What it does ScrapeGraphAI is a Python scraping library built around LLMs and “direct graph logic” — essentially, pipelines of nodes that fetch, parse, and extract data based on natural-language prompts. You tell it what you want from a page (or local HTML/JSON/Markdown file), and it returns structured output. It also handles multi-page search scraping, script generation, and even text-to-speech output if you need it.

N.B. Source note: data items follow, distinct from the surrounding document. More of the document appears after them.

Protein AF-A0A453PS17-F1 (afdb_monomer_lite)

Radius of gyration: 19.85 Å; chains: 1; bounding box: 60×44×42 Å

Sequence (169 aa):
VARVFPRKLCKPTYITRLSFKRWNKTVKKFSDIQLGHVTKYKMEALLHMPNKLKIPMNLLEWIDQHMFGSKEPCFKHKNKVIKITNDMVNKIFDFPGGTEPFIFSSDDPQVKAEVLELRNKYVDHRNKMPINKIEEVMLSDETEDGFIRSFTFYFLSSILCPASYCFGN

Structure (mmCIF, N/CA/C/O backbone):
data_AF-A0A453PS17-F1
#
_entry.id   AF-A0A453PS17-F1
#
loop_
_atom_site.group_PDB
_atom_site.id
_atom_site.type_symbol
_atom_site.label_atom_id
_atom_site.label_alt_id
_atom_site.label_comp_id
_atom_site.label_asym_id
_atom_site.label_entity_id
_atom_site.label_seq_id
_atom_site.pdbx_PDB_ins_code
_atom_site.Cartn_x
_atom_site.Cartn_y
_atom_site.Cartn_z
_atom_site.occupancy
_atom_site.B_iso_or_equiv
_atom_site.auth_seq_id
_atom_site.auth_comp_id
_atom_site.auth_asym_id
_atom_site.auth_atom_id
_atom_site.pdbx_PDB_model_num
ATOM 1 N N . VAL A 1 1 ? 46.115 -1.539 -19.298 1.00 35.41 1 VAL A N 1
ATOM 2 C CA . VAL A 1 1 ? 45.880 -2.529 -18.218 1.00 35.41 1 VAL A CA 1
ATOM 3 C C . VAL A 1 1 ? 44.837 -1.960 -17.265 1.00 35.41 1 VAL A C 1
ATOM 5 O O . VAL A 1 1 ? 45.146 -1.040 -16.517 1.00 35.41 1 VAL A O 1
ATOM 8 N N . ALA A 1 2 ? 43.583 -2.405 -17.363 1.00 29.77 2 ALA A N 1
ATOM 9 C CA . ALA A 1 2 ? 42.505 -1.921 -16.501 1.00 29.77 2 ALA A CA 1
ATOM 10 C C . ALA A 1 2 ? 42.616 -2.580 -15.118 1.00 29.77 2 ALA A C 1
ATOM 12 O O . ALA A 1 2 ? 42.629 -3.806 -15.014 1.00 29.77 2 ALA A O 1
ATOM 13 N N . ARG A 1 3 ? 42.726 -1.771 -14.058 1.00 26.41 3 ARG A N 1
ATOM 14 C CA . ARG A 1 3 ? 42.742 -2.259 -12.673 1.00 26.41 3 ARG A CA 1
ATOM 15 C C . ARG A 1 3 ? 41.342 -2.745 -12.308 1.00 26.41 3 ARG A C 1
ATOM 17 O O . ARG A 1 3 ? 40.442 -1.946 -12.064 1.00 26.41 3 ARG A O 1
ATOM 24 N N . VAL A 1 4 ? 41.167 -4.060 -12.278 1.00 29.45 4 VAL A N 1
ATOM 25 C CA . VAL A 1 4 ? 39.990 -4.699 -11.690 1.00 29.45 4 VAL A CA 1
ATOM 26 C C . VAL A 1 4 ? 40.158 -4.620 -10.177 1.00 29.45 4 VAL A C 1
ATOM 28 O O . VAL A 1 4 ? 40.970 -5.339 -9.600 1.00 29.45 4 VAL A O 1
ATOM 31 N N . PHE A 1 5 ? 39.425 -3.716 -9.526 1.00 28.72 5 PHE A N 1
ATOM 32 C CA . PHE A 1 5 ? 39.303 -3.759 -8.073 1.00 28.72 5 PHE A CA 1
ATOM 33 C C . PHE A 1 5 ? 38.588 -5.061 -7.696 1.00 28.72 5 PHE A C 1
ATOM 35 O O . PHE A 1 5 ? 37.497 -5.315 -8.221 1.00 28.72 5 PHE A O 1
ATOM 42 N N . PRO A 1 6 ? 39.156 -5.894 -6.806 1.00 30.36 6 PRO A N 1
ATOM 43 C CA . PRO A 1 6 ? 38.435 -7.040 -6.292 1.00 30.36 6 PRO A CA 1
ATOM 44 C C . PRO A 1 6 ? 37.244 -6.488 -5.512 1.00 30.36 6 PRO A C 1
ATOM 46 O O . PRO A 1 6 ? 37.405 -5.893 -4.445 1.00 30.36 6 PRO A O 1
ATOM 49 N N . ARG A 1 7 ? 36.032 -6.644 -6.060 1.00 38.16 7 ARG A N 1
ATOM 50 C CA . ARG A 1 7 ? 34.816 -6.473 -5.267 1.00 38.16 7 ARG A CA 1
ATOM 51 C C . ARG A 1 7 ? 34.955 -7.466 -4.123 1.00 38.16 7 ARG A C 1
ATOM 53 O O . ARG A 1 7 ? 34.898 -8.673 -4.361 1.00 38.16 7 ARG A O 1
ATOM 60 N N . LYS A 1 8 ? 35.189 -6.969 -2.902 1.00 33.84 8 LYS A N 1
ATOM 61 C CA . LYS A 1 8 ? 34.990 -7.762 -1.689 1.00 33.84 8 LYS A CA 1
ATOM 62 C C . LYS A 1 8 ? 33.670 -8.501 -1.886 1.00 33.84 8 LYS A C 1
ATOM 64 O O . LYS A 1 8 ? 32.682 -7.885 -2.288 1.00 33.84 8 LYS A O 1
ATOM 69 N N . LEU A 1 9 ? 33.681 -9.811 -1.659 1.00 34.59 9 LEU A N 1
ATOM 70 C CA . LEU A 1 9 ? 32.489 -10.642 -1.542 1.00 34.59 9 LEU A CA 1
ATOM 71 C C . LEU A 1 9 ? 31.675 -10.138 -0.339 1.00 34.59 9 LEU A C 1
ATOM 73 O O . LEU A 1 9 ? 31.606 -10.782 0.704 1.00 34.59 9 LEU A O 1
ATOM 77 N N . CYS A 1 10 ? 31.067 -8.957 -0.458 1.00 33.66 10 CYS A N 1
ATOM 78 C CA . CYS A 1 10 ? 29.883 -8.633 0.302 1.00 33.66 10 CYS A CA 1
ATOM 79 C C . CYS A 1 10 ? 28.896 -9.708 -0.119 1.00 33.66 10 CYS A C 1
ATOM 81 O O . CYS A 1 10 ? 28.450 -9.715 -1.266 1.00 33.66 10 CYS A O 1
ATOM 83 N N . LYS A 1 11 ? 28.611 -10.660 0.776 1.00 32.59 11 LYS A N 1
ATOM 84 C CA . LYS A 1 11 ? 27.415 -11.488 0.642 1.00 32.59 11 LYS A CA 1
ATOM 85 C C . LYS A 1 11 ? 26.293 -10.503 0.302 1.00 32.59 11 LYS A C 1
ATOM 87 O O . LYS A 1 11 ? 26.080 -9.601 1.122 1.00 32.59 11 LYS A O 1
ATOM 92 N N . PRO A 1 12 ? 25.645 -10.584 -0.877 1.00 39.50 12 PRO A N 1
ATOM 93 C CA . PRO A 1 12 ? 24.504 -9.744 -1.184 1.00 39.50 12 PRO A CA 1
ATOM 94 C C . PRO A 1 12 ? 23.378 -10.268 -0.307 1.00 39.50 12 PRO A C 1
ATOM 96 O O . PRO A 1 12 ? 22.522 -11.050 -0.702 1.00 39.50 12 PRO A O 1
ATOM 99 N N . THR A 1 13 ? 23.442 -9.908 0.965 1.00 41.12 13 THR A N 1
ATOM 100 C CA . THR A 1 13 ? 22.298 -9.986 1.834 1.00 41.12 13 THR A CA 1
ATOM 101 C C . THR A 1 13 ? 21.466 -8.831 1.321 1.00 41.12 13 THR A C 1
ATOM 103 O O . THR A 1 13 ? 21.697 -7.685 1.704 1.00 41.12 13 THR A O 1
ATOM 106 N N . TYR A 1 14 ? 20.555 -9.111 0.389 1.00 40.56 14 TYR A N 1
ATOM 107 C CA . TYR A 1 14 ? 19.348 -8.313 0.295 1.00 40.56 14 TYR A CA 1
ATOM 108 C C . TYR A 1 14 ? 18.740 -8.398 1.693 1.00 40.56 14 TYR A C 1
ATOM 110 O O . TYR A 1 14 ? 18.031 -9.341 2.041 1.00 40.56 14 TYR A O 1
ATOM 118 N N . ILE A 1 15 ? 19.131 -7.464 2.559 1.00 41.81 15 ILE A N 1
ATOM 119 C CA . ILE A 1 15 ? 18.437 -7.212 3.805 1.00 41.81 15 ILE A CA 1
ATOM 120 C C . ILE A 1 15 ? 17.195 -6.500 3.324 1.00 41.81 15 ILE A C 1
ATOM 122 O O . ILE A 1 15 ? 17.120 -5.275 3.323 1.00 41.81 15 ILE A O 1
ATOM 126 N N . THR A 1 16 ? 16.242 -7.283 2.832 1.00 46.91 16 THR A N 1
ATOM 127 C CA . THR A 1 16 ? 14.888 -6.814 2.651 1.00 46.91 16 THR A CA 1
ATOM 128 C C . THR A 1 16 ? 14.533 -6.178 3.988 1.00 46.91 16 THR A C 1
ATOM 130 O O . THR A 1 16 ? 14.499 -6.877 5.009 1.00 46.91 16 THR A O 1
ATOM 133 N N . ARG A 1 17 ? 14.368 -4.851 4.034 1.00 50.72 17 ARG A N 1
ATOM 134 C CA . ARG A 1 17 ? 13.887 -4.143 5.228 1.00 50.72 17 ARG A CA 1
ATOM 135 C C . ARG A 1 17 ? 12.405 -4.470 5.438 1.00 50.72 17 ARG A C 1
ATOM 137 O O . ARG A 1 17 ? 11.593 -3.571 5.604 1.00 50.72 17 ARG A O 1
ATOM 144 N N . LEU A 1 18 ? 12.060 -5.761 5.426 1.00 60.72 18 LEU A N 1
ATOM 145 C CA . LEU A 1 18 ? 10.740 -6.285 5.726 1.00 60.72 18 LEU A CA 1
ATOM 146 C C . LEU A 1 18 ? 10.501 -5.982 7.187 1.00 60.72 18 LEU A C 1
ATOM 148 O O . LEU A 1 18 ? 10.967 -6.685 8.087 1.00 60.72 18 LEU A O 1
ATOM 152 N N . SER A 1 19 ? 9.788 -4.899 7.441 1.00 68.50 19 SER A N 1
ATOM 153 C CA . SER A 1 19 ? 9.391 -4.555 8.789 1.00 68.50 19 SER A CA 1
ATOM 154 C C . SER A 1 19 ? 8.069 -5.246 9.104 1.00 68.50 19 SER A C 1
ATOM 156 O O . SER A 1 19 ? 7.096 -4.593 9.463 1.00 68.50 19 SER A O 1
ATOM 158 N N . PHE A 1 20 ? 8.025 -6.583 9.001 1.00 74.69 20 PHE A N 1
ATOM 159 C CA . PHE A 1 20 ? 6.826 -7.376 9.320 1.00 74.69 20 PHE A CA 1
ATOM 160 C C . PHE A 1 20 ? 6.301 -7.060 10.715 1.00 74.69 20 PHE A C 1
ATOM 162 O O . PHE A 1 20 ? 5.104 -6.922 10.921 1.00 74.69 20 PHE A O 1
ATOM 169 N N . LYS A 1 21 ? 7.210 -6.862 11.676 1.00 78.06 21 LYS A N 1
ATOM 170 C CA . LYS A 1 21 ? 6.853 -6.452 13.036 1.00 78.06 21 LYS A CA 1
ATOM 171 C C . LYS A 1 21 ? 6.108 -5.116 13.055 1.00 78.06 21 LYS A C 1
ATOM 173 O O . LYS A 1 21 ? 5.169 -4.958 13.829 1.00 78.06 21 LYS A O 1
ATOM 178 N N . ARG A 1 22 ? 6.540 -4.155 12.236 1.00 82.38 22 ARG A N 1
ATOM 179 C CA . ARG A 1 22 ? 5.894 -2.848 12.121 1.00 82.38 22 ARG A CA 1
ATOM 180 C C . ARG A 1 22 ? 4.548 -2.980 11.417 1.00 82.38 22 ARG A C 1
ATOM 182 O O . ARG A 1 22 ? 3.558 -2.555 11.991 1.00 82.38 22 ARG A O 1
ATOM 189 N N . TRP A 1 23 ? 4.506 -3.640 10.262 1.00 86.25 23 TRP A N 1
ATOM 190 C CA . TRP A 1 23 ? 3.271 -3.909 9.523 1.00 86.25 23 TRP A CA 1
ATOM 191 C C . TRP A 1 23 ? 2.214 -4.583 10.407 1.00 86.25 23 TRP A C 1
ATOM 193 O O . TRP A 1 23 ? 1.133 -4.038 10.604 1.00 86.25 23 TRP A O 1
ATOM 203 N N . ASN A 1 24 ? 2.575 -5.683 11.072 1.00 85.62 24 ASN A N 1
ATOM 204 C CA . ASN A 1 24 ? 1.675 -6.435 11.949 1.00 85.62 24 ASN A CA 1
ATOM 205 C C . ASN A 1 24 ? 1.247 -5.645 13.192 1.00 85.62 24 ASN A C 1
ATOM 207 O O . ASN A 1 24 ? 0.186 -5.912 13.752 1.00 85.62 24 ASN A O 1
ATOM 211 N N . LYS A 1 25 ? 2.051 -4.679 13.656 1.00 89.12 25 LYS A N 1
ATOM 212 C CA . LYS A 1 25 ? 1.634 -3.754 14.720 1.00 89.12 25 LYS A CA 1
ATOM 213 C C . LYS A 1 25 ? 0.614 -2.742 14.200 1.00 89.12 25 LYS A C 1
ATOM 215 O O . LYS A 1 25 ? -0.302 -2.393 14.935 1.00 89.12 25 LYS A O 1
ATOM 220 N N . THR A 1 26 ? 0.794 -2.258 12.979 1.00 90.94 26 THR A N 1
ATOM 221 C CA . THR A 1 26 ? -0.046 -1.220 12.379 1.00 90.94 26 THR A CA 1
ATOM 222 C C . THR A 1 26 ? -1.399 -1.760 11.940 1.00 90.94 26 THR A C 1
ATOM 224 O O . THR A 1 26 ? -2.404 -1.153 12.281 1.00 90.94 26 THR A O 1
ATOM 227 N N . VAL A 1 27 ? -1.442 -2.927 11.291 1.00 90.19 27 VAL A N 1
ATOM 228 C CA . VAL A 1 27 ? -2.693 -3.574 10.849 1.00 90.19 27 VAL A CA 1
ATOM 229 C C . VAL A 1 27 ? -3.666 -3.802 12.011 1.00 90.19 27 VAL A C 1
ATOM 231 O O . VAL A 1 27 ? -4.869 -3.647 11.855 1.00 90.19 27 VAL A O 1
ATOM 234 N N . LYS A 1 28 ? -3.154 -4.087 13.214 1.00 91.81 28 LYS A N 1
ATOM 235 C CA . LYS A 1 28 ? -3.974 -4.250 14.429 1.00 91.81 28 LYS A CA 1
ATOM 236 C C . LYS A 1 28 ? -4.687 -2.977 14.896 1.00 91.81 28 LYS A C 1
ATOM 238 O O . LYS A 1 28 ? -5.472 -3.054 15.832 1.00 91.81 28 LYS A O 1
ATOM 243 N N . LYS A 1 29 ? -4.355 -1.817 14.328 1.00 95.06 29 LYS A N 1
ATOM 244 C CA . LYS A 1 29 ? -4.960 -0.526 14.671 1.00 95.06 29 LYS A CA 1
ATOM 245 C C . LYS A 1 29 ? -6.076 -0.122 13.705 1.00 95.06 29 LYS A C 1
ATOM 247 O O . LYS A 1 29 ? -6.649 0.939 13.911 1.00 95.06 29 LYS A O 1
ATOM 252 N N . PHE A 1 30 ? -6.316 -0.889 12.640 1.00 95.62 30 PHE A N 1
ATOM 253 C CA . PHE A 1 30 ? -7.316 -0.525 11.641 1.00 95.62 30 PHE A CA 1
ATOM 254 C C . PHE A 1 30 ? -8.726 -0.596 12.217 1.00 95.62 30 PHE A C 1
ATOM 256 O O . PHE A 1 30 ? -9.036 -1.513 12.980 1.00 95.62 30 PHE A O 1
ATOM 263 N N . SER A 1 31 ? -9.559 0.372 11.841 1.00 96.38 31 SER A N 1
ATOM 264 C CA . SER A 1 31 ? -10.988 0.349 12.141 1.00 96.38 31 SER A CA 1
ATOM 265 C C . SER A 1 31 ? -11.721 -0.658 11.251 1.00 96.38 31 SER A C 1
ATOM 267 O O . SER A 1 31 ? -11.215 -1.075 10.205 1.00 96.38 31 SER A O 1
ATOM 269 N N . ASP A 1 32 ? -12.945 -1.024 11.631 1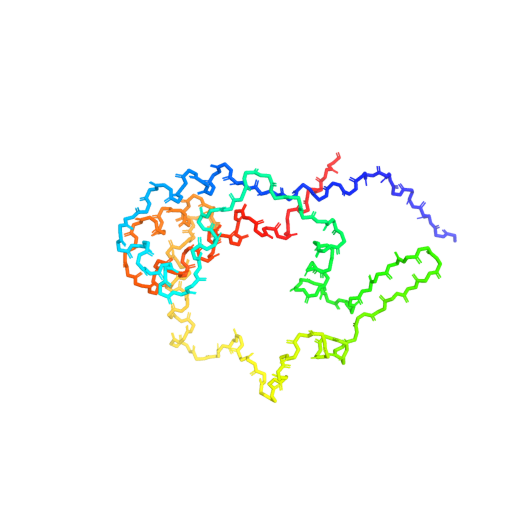.00 96.81 32 ASP A N 1
ATOM 270 C CA . ASP A 1 32 ? -13.787 -1.915 10.823 1.00 96.81 32 ASP A CA 1
ATOM 271 C C . ASP A 1 32 ? -14.072 -1.326 9.430 1.00 96.81 32 ASP A C 1
ATOM 273 O O . ASP A 1 32 ? -14.135 -2.064 8.447 1.00 96.81 32 ASP A O 1
ATOM 277 N N . ILE A 1 33 ? -14.161 0.007 9.320 1.00 96.94 33 ILE A N 1
ATOM 278 C CA . ILE A 1 33 ? -14.328 0.716 8.041 1.00 96.94 33 ILE A CA 1
ATOM 279 C C . ILE A 1 33 ? -13.102 0.490 7.149 1.00 96.94 33 ILE A C 1
ATOM 281 O O . ILE A 1 33 ? -13.229 0.076 5.997 1.00 96.94 33 ILE A O 1
ATOM 285 N N . GLN A 1 34 ? -11.905 0.703 7.696 1.00 96.75 34 GLN A N 1
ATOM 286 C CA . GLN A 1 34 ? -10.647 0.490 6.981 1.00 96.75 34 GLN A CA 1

The interesting bit The “graph” abstraction is the hook: each scraping task is a directed pipeline (SmartScraperGraph, SearchGraph, etc.) where LLM calls can run in parallel in the “multi” variants. The library sits on top of Playwright for fetching and supports a wide range of LLM backends — from OpenAI and Groq to local Ollama models — without changing your pipeline code, just the config dict.
Key highlights
- Prompt-driven extraction: no CSS selectors or regex required in the basic case
- Six built-in pipeline types, from single-page scrapers to search-result aggregators and Python-script generators
- Pluggable LLM backends: OpenAI, Azure, Gemini, Groq, MiniMax, or local models via Ollama
- Parallel execution support via “multi” graph variants
- Integrations with LangChain, LlamaIndex, Crew.ai, and low-code tools like Zapier, n8n, Bubble
- Also available as a hosted API with Python and Node.js SDKs
Caveats
- Requires Playwright installation separately (
playwright install) for website fetching - Collects anonymous telemetry by default; opt-out via environment variable
- The README’s “5 lines of code” pitch at the top links to a commercial hosted version, not the open-source library
Verdict Worth a look if you maintain brittle scrapers that break every time a site redesigns, or if you want non-technical team members to specify extraction tasks. Skip it if you need deterministic, low-latency scraping without LLM costs and failure modes.